The Energy Institute assists the fluidized bed combustion industry by evaluating sorbent behavior for SO₂ capture, determining the influence of fuel properties on combustion performance and sulfur capture, assisting in materials handling issues, working with operators and regulatory agencies when developing new policies, improving combustor operation by reducing bed agglomeration, and evaluating combustion performance and emissions of alternative fuels.

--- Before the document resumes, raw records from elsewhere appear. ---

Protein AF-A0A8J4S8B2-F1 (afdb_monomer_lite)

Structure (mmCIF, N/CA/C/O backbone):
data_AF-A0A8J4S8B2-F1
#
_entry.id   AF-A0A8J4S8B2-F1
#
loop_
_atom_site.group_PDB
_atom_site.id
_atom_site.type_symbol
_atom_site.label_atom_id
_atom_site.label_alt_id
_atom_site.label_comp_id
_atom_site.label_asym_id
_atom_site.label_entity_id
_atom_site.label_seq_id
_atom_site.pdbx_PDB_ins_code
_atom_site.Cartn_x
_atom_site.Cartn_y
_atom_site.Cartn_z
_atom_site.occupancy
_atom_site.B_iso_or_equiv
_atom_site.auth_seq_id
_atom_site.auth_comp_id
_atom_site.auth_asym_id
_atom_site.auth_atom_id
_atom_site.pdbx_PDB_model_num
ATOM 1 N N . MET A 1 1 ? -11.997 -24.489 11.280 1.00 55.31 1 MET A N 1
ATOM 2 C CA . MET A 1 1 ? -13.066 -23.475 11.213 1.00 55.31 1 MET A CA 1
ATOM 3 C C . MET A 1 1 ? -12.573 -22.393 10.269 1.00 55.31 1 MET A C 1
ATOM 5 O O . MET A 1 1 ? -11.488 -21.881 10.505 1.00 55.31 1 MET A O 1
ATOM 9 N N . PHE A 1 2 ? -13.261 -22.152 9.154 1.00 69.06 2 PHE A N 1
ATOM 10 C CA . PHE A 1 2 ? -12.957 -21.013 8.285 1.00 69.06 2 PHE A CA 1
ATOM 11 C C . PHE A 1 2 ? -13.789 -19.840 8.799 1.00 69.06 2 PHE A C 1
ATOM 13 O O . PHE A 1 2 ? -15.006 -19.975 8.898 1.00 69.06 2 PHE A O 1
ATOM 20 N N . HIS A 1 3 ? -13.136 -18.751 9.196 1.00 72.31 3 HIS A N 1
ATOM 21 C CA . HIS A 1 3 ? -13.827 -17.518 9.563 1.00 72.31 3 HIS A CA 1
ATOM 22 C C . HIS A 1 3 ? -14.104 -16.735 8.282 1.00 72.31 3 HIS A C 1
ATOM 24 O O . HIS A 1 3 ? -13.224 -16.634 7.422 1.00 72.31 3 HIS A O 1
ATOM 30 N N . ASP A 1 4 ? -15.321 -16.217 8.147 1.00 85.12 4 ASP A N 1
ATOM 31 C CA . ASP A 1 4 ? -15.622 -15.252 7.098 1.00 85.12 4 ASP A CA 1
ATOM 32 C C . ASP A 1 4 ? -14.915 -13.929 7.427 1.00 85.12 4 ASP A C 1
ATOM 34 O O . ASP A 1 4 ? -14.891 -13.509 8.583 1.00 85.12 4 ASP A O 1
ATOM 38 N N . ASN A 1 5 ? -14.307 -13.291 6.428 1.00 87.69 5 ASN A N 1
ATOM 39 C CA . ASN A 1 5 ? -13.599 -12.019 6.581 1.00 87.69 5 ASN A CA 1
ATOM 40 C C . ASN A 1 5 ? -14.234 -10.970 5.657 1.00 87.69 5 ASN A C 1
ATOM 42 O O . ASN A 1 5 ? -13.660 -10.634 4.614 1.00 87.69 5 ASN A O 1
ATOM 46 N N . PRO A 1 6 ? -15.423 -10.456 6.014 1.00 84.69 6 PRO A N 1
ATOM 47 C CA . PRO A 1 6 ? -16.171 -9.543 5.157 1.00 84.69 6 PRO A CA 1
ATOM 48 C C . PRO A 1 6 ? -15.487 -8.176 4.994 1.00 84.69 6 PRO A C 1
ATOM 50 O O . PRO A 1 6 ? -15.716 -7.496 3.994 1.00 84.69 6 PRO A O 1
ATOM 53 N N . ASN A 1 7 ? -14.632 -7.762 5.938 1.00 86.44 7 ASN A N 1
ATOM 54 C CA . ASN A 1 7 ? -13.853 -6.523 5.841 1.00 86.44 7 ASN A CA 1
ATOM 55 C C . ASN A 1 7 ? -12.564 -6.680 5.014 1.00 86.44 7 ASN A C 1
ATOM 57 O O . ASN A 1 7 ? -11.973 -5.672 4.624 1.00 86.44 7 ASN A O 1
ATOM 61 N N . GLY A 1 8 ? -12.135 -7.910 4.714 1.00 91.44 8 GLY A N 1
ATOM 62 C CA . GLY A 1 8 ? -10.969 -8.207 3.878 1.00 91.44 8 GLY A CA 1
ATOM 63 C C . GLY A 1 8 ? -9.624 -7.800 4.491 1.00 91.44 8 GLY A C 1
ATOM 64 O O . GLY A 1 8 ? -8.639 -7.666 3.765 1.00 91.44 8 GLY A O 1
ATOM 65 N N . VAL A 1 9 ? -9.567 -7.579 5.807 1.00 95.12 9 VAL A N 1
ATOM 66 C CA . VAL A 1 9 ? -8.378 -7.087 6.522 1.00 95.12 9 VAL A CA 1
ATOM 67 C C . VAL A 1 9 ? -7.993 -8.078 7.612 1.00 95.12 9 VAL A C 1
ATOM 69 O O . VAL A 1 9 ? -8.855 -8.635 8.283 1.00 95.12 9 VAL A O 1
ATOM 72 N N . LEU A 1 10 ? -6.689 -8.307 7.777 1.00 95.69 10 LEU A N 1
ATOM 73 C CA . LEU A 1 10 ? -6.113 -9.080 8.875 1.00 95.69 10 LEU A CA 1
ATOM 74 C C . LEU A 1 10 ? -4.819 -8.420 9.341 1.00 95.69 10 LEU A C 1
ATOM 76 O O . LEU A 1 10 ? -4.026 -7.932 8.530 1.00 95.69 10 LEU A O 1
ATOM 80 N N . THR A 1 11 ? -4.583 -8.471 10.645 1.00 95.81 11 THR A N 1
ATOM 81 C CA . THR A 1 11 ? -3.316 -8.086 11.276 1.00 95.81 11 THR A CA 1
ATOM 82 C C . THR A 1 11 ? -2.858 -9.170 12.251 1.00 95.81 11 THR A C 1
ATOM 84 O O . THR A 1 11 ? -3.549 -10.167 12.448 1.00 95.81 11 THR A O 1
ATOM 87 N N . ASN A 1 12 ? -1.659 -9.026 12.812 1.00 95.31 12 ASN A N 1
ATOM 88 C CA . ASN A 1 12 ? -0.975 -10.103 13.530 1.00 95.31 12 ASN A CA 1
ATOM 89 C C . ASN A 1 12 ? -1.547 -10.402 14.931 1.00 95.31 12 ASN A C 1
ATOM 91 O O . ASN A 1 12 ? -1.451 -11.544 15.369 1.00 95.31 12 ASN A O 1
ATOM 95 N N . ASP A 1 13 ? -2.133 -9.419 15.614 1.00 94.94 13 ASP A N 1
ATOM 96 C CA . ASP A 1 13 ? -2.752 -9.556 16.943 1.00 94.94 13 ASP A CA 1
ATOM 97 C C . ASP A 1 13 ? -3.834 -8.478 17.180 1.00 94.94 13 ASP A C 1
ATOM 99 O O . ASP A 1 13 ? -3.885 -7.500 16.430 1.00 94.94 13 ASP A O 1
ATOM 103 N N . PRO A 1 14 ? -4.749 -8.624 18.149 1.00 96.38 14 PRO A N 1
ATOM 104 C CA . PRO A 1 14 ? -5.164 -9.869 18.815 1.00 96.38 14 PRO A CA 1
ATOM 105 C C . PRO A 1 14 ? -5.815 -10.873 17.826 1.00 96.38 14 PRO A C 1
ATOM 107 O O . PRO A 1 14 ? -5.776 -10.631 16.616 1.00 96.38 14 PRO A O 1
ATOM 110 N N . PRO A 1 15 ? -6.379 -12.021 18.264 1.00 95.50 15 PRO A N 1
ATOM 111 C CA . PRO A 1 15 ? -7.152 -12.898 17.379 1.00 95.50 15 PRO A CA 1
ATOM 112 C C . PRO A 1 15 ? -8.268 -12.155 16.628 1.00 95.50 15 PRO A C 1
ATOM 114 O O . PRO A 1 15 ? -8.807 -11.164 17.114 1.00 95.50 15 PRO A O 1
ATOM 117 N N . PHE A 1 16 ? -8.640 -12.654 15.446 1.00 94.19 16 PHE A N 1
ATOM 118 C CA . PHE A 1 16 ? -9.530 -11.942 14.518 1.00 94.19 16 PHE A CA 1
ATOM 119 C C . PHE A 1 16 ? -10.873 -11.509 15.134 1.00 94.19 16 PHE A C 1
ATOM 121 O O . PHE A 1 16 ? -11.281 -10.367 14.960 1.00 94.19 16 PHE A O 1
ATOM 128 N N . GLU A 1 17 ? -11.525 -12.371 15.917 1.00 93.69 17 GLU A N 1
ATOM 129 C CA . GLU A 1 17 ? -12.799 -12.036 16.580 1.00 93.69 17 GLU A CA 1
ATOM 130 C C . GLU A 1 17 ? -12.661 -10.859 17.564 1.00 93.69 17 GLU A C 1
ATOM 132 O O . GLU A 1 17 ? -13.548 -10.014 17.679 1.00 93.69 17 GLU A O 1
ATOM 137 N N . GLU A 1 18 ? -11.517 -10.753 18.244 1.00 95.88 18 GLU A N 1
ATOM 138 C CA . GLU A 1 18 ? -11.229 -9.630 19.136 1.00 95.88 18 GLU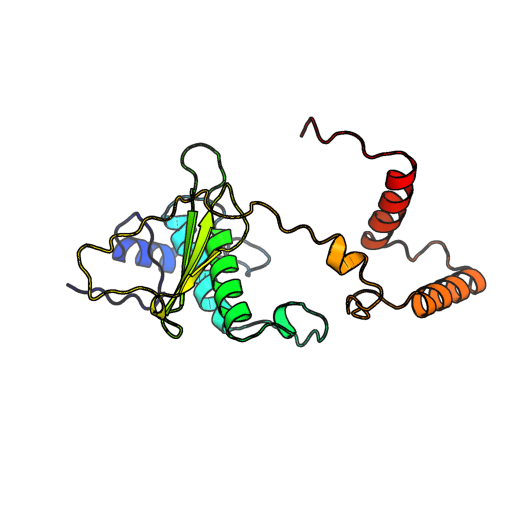 A CA 1
ATOM 139 C C . GLU A 1 18 ? -10.936 -8.353 18.340 1.00 95.88 18 GLU A C 1
ATOM 141 O O . GLU A 1 18 ? -11.434 -7.282 18.691 1.00 95.88 18 GLU A O 1
ATOM 146 N N . GLN A 1 19 ? -10.212 -8.461 17.218 1.00 95.88 19 GLN A N 1
ATOM 147 C CA . GLN A 1 19 ? -10.013 -7.340 16.291 1.00 95.88 19 GLN A CA 1
ATOM 148 C C . GLN A 1 19 ? -11.359 -6.782 15.794 1.00 95.88 19 GLN A C 1
ATOM 150 O O . GLN A 1 19 ? -11.541 -5.563 15.757 1.00 95.88 19 GLN A O 1
ATOM 155 N N . LEU A 1 20 ? -12.323 -7.652 15.468 1.00 95.06 20 LEU A N 1
ATOM 156 C CA . LEU A 1 20 ? -13.676 -7.249 15.069 1.00 95.06 20 LEU A CA 1
ATOM 157 C C . LEU A 1 20 ? -14.427 -6.531 16.199 1.00 95.06 20 LEU A C 1
ATOM 159 O O . LEU A 1 20 ? -15.047 -5.495 15.954 1.00 95.06 20 LEU A O 1
ATOM 163 N N . GLY A 1 21 ? -14.336 -7.029 17.436 1.00 95.19 21 GLY A N 1
ATOM 164 C CA . GLY A 1 21 ? -14.925 -6.365 18.603 1.00 95.19 21 GLY A CA 1
ATOM 165 C C . GLY A 1 21 ? -14.345 -4.966 18.843 1.00 95.19 21 GLY A C 1
ATOM 166 O O . GLY A 1 21 ? -15.089 -4.015 19.091 1.00 95.19 21 GLY A O 1
ATOM 167 N N . LEU A 1 22 ? -13.026 -4.816 18.701 1.00 95.81 22 LEU A N 1
ATOM 168 C CA . LEU A 1 22 ? -12.335 -3.528 18.823 1.00 95.81 22 LEU A CA 1
ATOM 169 C C . LEU A 1 22 ? -12.715 -2.558 17.696 1.00 95.81 22 LEU A C 1
ATOM 171 O O . LEU A 1 22 ? -12.908 -1.372 17.958 1.00 95.81 22 LEU A O 1
ATOM 175 N N . LEU A 1 23 ? -12.881 -3.051 16.466 1.00 95.06 23 LEU A N 1
ATOM 176 C CA . LEU A 1 23 ? -13.374 -2.249 15.344 1.00 95.06 23 LEU A CA 1
ATOM 177 C C . LEU A 1 23 ? -14.801 -1.750 15.588 1.00 95.06 23 LEU A C 1
ATOM 179 O O . LEU A 1 23 ? -15.060 -0.562 15.408 1.00 95.06 23 LEU A O 1
ATOM 183 N N . ALA A 1 24 ? -15.708 -2.628 16.024 1.00 94.75 24 ALA A N 1
ATOM 184 C CA . ALA A 1 24 ? -17.093 -2.259 16.311 1.00 94.75 24 ALA A CA 1
ATOM 185 C C . ALA A 1 24 ? -17.175 -1.207 17.427 1.00 94.75 24 ALA A C 1
ATOM 187 O O . ALA A 1 24 ? -17.899 -0.218 17.302 1.00 94.75 24 ALA A O 1
ATOM 188 N N . LYS A 1 25 ? -16.374 -1.377 18.488 1.00 95.12 25 LYS A N 1
ATOM 189 C CA . LYS A 1 25 ? -16.247 -0.382 19.556 1.00 95.12 25 LYS A CA 1
ATOM 190 C C . LYS A 1 25 ? -15.748 0.958 19.011 1.00 95.12 25 LYS A C 1
ATOM 192 O O . LYS A 1 25 ? -16.406 1.973 19.228 1.00 95.12 25 LYS A O 1
ATOM 197 N N . HIS A 1 26 ? -14.647 0.959 18.254 1.00 93.75 26 HIS A N 1
ATOM 198 C CA . HIS A 1 26 ? -14.091 2.176 17.650 1.00 93.75 26 HIS A CA 1
ATOM 199 C C . HIS A 1 26 ? -15.120 2.899 16.781 1.00 93.75 26 HIS A C 1
ATOM 201 O O . HIS A 1 26 ? -15.297 4.099 16.921 1.00 93.75 26 HIS A O 1
ATOM 207 N N . GLN A 1 27 ? -15.858 2.180 15.934 1.00 91.50 27 GLN A N 1
ATOM 208 C CA . GLN A 1 27 ? -16.903 2.768 15.088 1.00 91.50 27 GLN A CA 1
ATOM 209 C C . GLN A 1 27 ? -18.055 3.396 15.886 1.00 91.50 27 GLN A C 1
ATOM 211 O O . GLN A 1 27 ? -18.667 4.346 15.406 1.00 91.50 27 GLN A O 1
ATOM 216 N N . SER A 1 28 ? -18.350 2.887 17.086 1.00 92.12 28 SER A N 1
ATOM 217 C CA . SER A 1 28 ? -19.388 3.452 17.959 1.00 92.12 28 SER A CA 1
ATOM 218 C C . SER A 1 28 ? -18.940 4.702 18.725 1.00 92.12 28 SER A C 1
ATOM 220 O O . SER A 1 28 ? -19.774 5.536 19.070 1.00 92.12 28 SER A O 1
ATOM 222 N N . GLU A 1 29 ? -17.637 4.836 18.985 1.00 90.81 29 GLU A N 1
ATOM 223 C CA . GLU A 1 29 ? -17.057 5.917 19.796 1.00 90.81 29 GLU A CA 1
ATOM 224 C C . GLU A 1 29 ? -16.424 7.027 18.943 1.00 90.81 29 GLU A C 1
ATOM 226 O O . GLU A 1 29 ? -16.352 8.179 19.373 1.00 90.81 29 GLU A O 1
ATOM 231 N N . ALA A 1 30 ? -15.954 6.694 17.739 1.00 87.56 30 ALA A N 1
ATOM 232 C CA . ALA A 1 30 ? -15.227 7.609 16.878 1.00 87.56 30 ALA A CA 1
ATOM 233 C C . ALA A 1 30 ? -16.102 8.786 16.434 1.00 87.56 30 ALA A C 1
ATOM 235 O O . ALA A 1 30 ? -17.225 8.627 15.955 1.00 87.56 30 ALA A O 1
ATOM 236 N N . THR A 1 31 ? -15.534 9.985 16.527 1.00 80.00 31 THR A N 1
ATOM 237 C CA . THR A 1 31 ? -16.163 11.222 16.062 1.00 80.00 31 THR A CA 1
ATOM 238 C C . THR A 1 31 ? -15.348 11.829 14.922 1.00 80.00 31 THR A C 1
ATOM 240 O O . THR A 1 31 ? -14.124 11.708 14.878 1.00 80.00 31 THR A O 1
ATOM 243 N N . GLY A 1 32 ? -16.023 12.481 13.974 1.00 81.50 32 GLY A N 1
ATOM 244 C CA . GLY A 1 32 ? -15.380 13.147 12.838 1.00 81.50 32 GLY A CA 1
ATOM 245 C C . GLY A 1 32 ? -15.562 12.429 11.498 1.00 81.50 32 GLY A C 1
ATOM 246 O O . GLY A 1 32 ? -16.518 11.690 11.283 1.00 81.50 32 GLY A O 1
ATOM 247 N N . ASN A 1 33 ? -14.667 12.716 10.557 1.00 81.25 33 ASN A N 1
ATOM 248 C CA . ASN A 1 33 ? -14.652 12.197 9.191 1.00 81.25 33 ASN A CA 1
ATOM 249 C C . ASN A 1 33 ? -13.210 11.855 8.766 1.00 81.25 33 ASN A C 1
ATOM 251 O O . ASN A 1 33 ? -12.270 12.012 9.540 1.00 81.25 33 ASN A O 1
ATOM 255 N N . ILE A 1 34 ? -13.021 11.398 7.525 1.00 75.38 34 ILE A N 1
ATOM 256 C CA . ILE A 1 34 ? -11.705 10.969 7.014 1.00 75.38 34 ILE A CA 1
ATOM 257 C C . ILE A 1 34 ? -10.631 12.074 7.029 1.00 75.38 34 ILE A C 1
ATOM 259 O O . ILE A 1 34 ? -9.445 11.768 7.089 1.00 75.38 34 ILE A O 1
ATOM 263 N N . ASN A 1 35 ? -11.038 13.345 6.993 1.00 75.50 35 ASN A N 1
ATOM 264 C CA . ASN A 1 35 ? -10.153 14.508 6.942 1.00 75.50 35 ASN A CA 1
ATOM 265 C C . ASN A 1 35 ? -9.996 15.218 8.297 1.00 75.50 35 ASN A C 1
ATOM 267 O O . ASN A 1 35 ? -9.124 16.075 8.431 1.00 75.50 35 ASN A O 1
ATOM 271 N N . SER A 1 36 ? -10.846 14.931 9.287 1.00 73.44 36 SER A N 1
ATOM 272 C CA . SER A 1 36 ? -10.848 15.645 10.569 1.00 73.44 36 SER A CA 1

The majority of the Energy Institute's initial activities in fluidized bed combustion focused on evaluating sorbent behavior for SO₂ control. A major program was conducted with the Pennsylvania Energy Development Authority, the Pennsylvania Aggregates and Concrete Association, Meckley's Limestone Products, The Pennsylvania Geological Survey, and Westwood Energy Limited Partnership to determine if low purity (low CaCO₃ content) limestones and dolostones can be utilized in fluidized-bed combustors as sorbents for SO₂ capture. Prior to this study, manufacturers of fluidized-bed combustors routinely specified the use of relatively high purity limestones (CaCO₃ content > 85 wt.%) for this purpose. Specific results from this work include:

• Each sorbent has an optimum temperature for sulfation, and that this temperature is residence time dependent;
• Sorbents with calcium carbonate contents ranging from 50 to 99.9 wt.% were effective in maintaining emissions compliance in Westwood's 30 MW(e) power plant;
• Finer particle size fractions had lower Ca/S molar ratios than coarser sizes in the bed ash and recycle ash of the power plant;
• For larger particles, the slow rate of SO₂ diffusion through the product layer limited the extent of sulfation;
• Hot-stage scanning electron microscopy and microprobe analysis of the sulfur distribution of sulfated sorbents indicated that some sorbents developed thermally-induced fractures (TIFs), while others with comparable CaCO₃ contents did not;
• The TIFs promoted SO₂ diffusion into the particle, and as a consequence, the sulfation behavior of such sorbents was less particle size dependent than was that for the sorbents which did not develop TIFs.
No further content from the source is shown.